Posted by Gene Golden (Member # 3934) on :
 
Lisa,
A little more info would help, and I know you're upset, but you don't have to shout.
I assume you are working on a wooden or HDU sign to be sandblasted and you have pre-painted the board so you can blast through and keep the letters painted?

[ October 04, 2004, 04:04 PM: Message edited by: Gene Golden ]
 
Posted by Wayne Webb (Member # 1124) on :
 
If it's wood, prime first with FirstStep.
Spray on (thinned) one thin coat coat. Let dry for a couple of days. Sand raised grain with 150 or 220 paper(this also gives the paint more "tooth".

Topcoat with acrylic latex or oneshot in thin coats.
Let it cure for 5 to 7 days (very important).
Use medium tack stencil.
Keep your blaster nozzle moving(very inportant).
Don't allow the stencil to burn.
Use about 90-100psi pressure(very important).


Same proceedure for HDU....EXCEPT:
Make sure the HDU is clean.
spray all dust off with a strong stream from a water hose. Let dry overnight.(some brands don't have the static and don't need this, an air hose is sufficient)
For primer, apply FSC 88 WB (waterbased)
Use at least two coats or until desired build is achieved for smoothness.
Sand with 220, 300, 400 grit wet dry paper.
You can wet sand (much faster)
As above, let dry for 5 to 7 days.
Use 75-80psi

There may be other methods that work but if you follow ALL of these steps you shouldn't have any more problems. Wish someone had explained it to me in the beginning.
 
Posted by Lisa Waters (Member # 3716) on :
 
Thanks for the advice!
Hopefully it will turn out better next time.
 
Posted by W. R. Pickett (Member # 3842) on :
 
...By "pre paint" do you mean "cut (a mask) and fill" ?

...If so, the background should be well dry before masking. After cutting and weeding, go over the exposed BG paint w. an abrasive pad. Fill in w. paint and weed while wet. After it's dry touch up any bleeds.

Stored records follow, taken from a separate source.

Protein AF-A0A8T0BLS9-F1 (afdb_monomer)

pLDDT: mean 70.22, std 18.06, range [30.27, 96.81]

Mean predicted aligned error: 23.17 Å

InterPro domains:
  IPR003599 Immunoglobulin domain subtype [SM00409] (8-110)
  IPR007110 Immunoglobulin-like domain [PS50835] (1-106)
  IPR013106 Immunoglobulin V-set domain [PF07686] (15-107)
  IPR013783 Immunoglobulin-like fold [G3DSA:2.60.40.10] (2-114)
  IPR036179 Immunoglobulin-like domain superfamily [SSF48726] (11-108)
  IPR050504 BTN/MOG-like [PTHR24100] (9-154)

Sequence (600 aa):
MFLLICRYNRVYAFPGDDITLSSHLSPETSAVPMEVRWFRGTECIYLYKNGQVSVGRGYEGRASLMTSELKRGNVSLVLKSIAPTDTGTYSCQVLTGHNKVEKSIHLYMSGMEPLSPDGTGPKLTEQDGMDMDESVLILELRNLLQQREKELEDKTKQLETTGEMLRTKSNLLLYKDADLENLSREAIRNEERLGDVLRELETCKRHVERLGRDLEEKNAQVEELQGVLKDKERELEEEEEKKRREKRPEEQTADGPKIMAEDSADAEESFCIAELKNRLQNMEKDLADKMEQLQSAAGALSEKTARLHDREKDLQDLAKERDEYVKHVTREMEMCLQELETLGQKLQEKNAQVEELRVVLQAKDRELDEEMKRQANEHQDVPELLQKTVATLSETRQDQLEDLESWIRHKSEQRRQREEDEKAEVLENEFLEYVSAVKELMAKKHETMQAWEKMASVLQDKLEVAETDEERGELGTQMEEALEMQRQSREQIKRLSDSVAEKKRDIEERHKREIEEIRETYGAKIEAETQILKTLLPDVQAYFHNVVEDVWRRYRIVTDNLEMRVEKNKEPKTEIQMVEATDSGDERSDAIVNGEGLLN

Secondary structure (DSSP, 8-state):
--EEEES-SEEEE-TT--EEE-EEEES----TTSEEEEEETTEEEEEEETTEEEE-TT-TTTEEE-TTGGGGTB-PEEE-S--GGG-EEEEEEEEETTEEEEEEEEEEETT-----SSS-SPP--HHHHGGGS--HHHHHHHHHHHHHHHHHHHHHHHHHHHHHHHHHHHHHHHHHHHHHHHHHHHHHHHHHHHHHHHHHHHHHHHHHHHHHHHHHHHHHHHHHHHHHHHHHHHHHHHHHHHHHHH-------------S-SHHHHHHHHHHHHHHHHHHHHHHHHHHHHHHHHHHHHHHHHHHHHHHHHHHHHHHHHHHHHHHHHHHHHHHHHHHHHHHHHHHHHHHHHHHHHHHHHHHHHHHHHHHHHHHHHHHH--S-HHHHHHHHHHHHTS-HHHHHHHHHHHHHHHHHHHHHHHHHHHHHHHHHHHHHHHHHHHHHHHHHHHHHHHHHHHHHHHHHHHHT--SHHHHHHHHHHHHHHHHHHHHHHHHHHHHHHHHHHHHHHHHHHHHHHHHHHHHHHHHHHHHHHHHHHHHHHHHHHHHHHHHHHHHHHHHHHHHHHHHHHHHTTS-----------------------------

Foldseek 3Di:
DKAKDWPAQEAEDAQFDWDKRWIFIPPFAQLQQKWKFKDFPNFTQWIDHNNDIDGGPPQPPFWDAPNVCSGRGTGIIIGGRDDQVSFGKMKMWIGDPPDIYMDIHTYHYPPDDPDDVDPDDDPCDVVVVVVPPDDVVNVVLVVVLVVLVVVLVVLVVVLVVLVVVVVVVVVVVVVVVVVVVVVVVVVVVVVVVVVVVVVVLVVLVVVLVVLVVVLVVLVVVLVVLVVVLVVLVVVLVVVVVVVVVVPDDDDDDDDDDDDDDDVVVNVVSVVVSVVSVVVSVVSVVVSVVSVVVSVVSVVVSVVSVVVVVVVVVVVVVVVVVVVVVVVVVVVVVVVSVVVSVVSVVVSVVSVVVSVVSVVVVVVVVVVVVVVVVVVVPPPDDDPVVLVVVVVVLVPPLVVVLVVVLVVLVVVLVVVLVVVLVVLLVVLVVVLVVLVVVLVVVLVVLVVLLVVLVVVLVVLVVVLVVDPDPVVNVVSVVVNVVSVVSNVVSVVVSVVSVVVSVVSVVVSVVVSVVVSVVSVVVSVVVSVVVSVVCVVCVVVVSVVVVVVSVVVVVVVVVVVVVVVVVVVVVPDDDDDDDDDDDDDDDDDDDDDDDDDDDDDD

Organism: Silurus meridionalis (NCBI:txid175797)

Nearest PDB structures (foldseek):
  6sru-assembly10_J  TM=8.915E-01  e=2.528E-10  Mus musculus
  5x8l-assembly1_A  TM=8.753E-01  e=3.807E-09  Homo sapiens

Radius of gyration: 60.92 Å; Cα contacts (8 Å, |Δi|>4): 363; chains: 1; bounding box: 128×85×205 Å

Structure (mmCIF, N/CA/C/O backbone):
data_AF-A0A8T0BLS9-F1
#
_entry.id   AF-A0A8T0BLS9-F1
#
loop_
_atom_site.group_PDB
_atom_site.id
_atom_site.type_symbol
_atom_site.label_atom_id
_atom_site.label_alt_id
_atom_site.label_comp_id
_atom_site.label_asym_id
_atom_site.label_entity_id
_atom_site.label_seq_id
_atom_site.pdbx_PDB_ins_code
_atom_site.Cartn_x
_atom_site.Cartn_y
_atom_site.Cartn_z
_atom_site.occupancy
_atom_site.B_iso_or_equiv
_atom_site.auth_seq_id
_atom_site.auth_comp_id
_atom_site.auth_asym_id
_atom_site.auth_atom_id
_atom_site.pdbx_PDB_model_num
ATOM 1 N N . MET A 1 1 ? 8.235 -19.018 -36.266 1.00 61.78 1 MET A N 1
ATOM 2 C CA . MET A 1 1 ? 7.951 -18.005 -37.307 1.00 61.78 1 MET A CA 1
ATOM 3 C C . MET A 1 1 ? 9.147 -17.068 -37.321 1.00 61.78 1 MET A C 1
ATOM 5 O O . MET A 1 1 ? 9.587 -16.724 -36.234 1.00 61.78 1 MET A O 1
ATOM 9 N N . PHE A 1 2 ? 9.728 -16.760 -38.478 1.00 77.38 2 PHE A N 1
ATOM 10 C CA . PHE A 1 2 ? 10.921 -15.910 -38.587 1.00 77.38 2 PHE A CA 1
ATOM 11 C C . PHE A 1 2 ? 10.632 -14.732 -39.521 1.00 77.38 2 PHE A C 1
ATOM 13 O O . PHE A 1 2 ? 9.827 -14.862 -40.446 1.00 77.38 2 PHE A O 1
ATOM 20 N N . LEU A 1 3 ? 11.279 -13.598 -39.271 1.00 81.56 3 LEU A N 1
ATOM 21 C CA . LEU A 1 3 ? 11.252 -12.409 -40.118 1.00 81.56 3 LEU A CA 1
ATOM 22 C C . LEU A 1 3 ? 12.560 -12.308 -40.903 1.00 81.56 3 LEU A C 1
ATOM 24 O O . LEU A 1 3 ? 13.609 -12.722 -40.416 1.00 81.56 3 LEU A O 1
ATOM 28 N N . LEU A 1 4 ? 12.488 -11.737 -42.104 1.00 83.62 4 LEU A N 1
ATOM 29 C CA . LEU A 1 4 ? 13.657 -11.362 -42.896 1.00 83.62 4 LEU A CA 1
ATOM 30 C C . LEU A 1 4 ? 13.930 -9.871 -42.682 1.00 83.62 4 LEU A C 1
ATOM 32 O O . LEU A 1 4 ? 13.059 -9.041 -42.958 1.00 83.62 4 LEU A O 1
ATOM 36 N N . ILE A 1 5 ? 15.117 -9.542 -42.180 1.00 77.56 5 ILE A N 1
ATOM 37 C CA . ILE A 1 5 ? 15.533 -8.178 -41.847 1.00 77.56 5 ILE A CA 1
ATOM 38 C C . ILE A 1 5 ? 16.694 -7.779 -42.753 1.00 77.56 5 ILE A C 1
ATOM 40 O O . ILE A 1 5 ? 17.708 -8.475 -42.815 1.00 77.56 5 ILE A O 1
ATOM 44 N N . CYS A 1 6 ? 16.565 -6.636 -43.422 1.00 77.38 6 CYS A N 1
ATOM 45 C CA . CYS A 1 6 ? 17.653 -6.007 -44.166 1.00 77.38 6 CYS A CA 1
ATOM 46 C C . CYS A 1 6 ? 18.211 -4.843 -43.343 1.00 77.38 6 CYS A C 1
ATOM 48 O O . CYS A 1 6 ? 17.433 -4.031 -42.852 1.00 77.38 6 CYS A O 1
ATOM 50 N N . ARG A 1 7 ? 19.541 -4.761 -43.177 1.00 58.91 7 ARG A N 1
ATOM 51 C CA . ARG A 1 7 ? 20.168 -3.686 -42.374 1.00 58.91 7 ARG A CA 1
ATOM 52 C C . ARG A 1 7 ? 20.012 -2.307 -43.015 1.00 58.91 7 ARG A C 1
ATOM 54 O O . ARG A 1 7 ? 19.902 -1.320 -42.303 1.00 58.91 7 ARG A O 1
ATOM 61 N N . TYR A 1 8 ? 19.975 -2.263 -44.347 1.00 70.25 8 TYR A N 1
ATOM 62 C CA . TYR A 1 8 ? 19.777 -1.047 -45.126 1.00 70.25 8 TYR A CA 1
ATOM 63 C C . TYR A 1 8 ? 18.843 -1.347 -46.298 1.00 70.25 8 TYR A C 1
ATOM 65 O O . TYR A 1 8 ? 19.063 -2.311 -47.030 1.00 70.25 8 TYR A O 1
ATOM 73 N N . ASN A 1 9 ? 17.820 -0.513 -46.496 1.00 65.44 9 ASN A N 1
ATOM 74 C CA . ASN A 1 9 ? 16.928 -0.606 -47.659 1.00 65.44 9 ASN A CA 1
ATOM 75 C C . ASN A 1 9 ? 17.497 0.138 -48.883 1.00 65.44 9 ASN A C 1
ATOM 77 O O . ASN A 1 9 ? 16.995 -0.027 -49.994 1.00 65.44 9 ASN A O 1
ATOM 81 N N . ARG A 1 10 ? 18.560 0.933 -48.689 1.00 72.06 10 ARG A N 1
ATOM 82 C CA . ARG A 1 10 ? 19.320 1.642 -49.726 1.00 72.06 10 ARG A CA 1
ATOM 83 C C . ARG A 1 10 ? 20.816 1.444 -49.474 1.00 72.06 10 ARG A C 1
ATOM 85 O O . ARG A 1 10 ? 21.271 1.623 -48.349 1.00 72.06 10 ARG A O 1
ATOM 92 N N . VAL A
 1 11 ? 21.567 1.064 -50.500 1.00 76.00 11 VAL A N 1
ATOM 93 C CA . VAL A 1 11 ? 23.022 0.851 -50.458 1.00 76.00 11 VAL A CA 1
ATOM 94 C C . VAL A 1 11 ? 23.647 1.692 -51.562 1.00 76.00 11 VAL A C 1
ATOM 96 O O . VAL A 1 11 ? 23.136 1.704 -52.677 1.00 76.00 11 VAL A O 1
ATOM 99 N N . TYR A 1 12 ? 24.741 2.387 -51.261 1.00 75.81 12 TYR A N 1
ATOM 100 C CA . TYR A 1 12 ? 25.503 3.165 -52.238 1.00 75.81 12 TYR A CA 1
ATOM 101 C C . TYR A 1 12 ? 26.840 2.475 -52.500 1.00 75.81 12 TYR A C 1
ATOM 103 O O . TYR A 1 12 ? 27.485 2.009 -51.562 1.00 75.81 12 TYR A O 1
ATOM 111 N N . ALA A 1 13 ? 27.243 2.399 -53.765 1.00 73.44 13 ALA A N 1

...This technique works well with one shot or water based house paint.
 
Posted by Lisa Waters (Member # 3716) on :
 
By "pre-paint" I mean...priming & painting first
and then putting your stencil on and sandblasting.
 
Posted by Monte Jumper (Member # 1106) on :
 
Try the term "prep" more people wil know what you are talking about.

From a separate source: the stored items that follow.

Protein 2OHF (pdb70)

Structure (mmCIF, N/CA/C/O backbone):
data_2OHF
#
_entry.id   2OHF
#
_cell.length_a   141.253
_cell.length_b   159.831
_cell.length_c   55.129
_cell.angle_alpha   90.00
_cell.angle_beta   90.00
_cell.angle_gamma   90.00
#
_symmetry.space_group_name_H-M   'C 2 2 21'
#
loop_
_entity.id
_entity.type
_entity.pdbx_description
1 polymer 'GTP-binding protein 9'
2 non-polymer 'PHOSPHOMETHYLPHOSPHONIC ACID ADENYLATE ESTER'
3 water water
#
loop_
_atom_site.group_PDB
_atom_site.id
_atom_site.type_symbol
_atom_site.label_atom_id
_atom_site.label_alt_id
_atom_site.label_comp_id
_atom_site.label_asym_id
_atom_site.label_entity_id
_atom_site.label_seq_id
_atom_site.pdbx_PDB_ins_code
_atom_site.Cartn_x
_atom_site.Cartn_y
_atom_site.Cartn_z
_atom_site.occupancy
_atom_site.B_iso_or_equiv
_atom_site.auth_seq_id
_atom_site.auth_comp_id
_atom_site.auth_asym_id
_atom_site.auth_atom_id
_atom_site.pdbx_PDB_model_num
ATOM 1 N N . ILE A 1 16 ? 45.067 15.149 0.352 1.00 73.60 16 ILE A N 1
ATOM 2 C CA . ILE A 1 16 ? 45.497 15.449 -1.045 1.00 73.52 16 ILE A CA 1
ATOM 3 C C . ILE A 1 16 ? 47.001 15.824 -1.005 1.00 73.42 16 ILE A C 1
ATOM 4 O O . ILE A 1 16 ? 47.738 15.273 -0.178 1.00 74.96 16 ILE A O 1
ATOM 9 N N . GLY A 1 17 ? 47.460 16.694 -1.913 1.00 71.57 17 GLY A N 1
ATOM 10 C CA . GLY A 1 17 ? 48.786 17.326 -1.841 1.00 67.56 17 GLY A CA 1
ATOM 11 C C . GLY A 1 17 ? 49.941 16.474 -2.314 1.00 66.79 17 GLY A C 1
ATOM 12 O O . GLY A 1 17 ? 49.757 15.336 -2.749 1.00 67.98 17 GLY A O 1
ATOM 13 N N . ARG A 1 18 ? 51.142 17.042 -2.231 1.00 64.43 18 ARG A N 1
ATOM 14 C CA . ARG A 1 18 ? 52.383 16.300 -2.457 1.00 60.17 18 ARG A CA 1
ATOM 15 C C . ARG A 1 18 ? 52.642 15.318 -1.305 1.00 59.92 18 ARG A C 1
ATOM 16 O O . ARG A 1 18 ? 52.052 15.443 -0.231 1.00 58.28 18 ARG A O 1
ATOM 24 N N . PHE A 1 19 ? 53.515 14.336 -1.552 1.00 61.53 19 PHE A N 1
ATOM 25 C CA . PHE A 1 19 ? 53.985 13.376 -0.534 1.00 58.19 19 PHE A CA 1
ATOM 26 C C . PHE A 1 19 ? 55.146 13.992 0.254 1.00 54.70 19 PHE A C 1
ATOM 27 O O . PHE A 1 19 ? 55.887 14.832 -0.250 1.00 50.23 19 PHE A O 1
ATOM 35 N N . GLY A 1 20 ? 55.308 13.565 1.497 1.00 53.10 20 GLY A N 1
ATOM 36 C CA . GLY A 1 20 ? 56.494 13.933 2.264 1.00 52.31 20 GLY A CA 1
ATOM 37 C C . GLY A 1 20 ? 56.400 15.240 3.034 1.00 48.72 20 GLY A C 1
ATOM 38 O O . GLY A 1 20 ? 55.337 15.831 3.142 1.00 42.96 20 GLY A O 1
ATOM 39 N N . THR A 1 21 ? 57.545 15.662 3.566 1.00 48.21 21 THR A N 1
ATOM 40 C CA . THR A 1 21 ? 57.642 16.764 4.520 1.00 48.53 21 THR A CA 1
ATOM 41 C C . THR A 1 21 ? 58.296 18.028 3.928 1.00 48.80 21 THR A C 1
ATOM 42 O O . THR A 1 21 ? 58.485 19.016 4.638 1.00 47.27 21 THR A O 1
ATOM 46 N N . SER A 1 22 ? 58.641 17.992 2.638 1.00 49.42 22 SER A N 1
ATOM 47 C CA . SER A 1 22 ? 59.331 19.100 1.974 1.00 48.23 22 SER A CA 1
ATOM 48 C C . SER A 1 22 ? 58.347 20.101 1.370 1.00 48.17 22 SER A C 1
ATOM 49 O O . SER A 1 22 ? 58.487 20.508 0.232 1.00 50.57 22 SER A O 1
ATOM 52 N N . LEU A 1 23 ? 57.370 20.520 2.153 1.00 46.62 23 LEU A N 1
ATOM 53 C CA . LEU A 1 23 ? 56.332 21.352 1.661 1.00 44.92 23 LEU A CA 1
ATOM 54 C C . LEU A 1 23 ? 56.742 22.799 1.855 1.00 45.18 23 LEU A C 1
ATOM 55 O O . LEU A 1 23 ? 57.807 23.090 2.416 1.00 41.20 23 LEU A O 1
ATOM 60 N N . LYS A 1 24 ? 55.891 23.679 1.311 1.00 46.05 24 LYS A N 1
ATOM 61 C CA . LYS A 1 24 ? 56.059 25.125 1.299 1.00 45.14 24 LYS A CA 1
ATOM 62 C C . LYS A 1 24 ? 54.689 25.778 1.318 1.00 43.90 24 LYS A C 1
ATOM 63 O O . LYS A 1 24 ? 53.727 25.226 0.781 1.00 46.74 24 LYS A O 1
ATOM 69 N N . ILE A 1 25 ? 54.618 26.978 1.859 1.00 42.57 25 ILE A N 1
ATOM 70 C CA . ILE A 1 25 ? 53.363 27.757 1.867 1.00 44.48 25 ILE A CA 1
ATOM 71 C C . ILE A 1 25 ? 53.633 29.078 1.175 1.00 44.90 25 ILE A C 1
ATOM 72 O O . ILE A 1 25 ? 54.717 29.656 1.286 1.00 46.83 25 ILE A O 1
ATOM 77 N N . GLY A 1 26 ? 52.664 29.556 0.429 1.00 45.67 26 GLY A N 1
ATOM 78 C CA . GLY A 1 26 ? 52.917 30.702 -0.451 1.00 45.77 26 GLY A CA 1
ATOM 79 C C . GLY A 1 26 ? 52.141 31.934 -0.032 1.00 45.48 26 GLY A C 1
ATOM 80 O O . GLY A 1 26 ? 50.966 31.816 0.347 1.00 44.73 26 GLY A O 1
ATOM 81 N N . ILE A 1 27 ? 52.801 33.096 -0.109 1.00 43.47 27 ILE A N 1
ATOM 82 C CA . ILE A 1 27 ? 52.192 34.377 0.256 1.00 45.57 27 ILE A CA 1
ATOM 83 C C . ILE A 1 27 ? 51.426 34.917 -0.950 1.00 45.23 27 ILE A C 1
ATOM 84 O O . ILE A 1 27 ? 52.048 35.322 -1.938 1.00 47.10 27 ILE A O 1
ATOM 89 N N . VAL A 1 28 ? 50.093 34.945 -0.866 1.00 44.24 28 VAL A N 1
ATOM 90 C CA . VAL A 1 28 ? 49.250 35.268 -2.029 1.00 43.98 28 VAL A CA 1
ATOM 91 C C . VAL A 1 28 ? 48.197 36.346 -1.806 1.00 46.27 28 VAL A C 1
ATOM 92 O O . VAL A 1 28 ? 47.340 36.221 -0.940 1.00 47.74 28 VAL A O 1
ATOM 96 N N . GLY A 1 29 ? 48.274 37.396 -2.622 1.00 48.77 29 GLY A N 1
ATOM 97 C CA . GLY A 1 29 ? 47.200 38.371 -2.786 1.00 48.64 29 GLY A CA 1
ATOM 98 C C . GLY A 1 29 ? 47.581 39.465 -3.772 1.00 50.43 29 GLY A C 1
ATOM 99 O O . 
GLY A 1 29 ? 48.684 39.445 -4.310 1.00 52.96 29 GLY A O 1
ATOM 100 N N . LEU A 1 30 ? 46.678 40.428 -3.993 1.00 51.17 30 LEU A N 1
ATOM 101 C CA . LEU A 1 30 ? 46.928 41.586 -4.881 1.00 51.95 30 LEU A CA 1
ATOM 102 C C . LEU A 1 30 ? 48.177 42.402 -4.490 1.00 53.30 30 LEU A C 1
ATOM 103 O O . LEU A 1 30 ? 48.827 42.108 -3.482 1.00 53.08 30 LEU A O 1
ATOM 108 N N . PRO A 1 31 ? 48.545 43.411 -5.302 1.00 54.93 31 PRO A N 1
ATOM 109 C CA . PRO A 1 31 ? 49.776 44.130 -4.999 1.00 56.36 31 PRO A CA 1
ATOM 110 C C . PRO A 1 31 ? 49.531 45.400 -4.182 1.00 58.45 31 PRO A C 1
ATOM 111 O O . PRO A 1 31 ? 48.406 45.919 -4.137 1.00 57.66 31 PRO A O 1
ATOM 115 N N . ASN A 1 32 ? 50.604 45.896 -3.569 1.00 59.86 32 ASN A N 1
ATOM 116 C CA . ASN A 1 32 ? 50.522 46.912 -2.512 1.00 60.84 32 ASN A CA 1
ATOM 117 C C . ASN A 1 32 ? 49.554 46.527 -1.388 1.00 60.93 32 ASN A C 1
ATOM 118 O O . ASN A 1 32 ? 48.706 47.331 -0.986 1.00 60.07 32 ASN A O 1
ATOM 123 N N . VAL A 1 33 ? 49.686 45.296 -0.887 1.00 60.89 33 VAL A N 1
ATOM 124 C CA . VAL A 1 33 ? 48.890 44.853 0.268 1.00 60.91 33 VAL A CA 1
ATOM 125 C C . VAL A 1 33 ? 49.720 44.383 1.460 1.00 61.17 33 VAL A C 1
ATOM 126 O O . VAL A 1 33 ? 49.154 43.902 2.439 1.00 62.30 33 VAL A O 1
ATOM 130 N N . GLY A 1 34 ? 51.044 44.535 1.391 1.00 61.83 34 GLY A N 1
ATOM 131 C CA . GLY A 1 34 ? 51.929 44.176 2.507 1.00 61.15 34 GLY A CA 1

If you are painting dura ply and using enamels use a good "Block-out" it comes in white only Chromatic or Ronan is about all thats left.

Put on a good coat let it set overnite and lightly scuff with 220 or a scotch pad then apply your finish coat (One Shot or whatever)one of your problems may be that you are using too agressive a mask.

If you are hand cutting your mask use American Biltright Medium tack.

If you are using a vinyl mask make sure it is a low tack or you'll just keep pulling paint off!
 
Posted by Gene Golden (Member # 3934) on :
 
Monte and WR,
It was referring to prepainting a cedar blank before blasting the letters, and the subsequent peeling.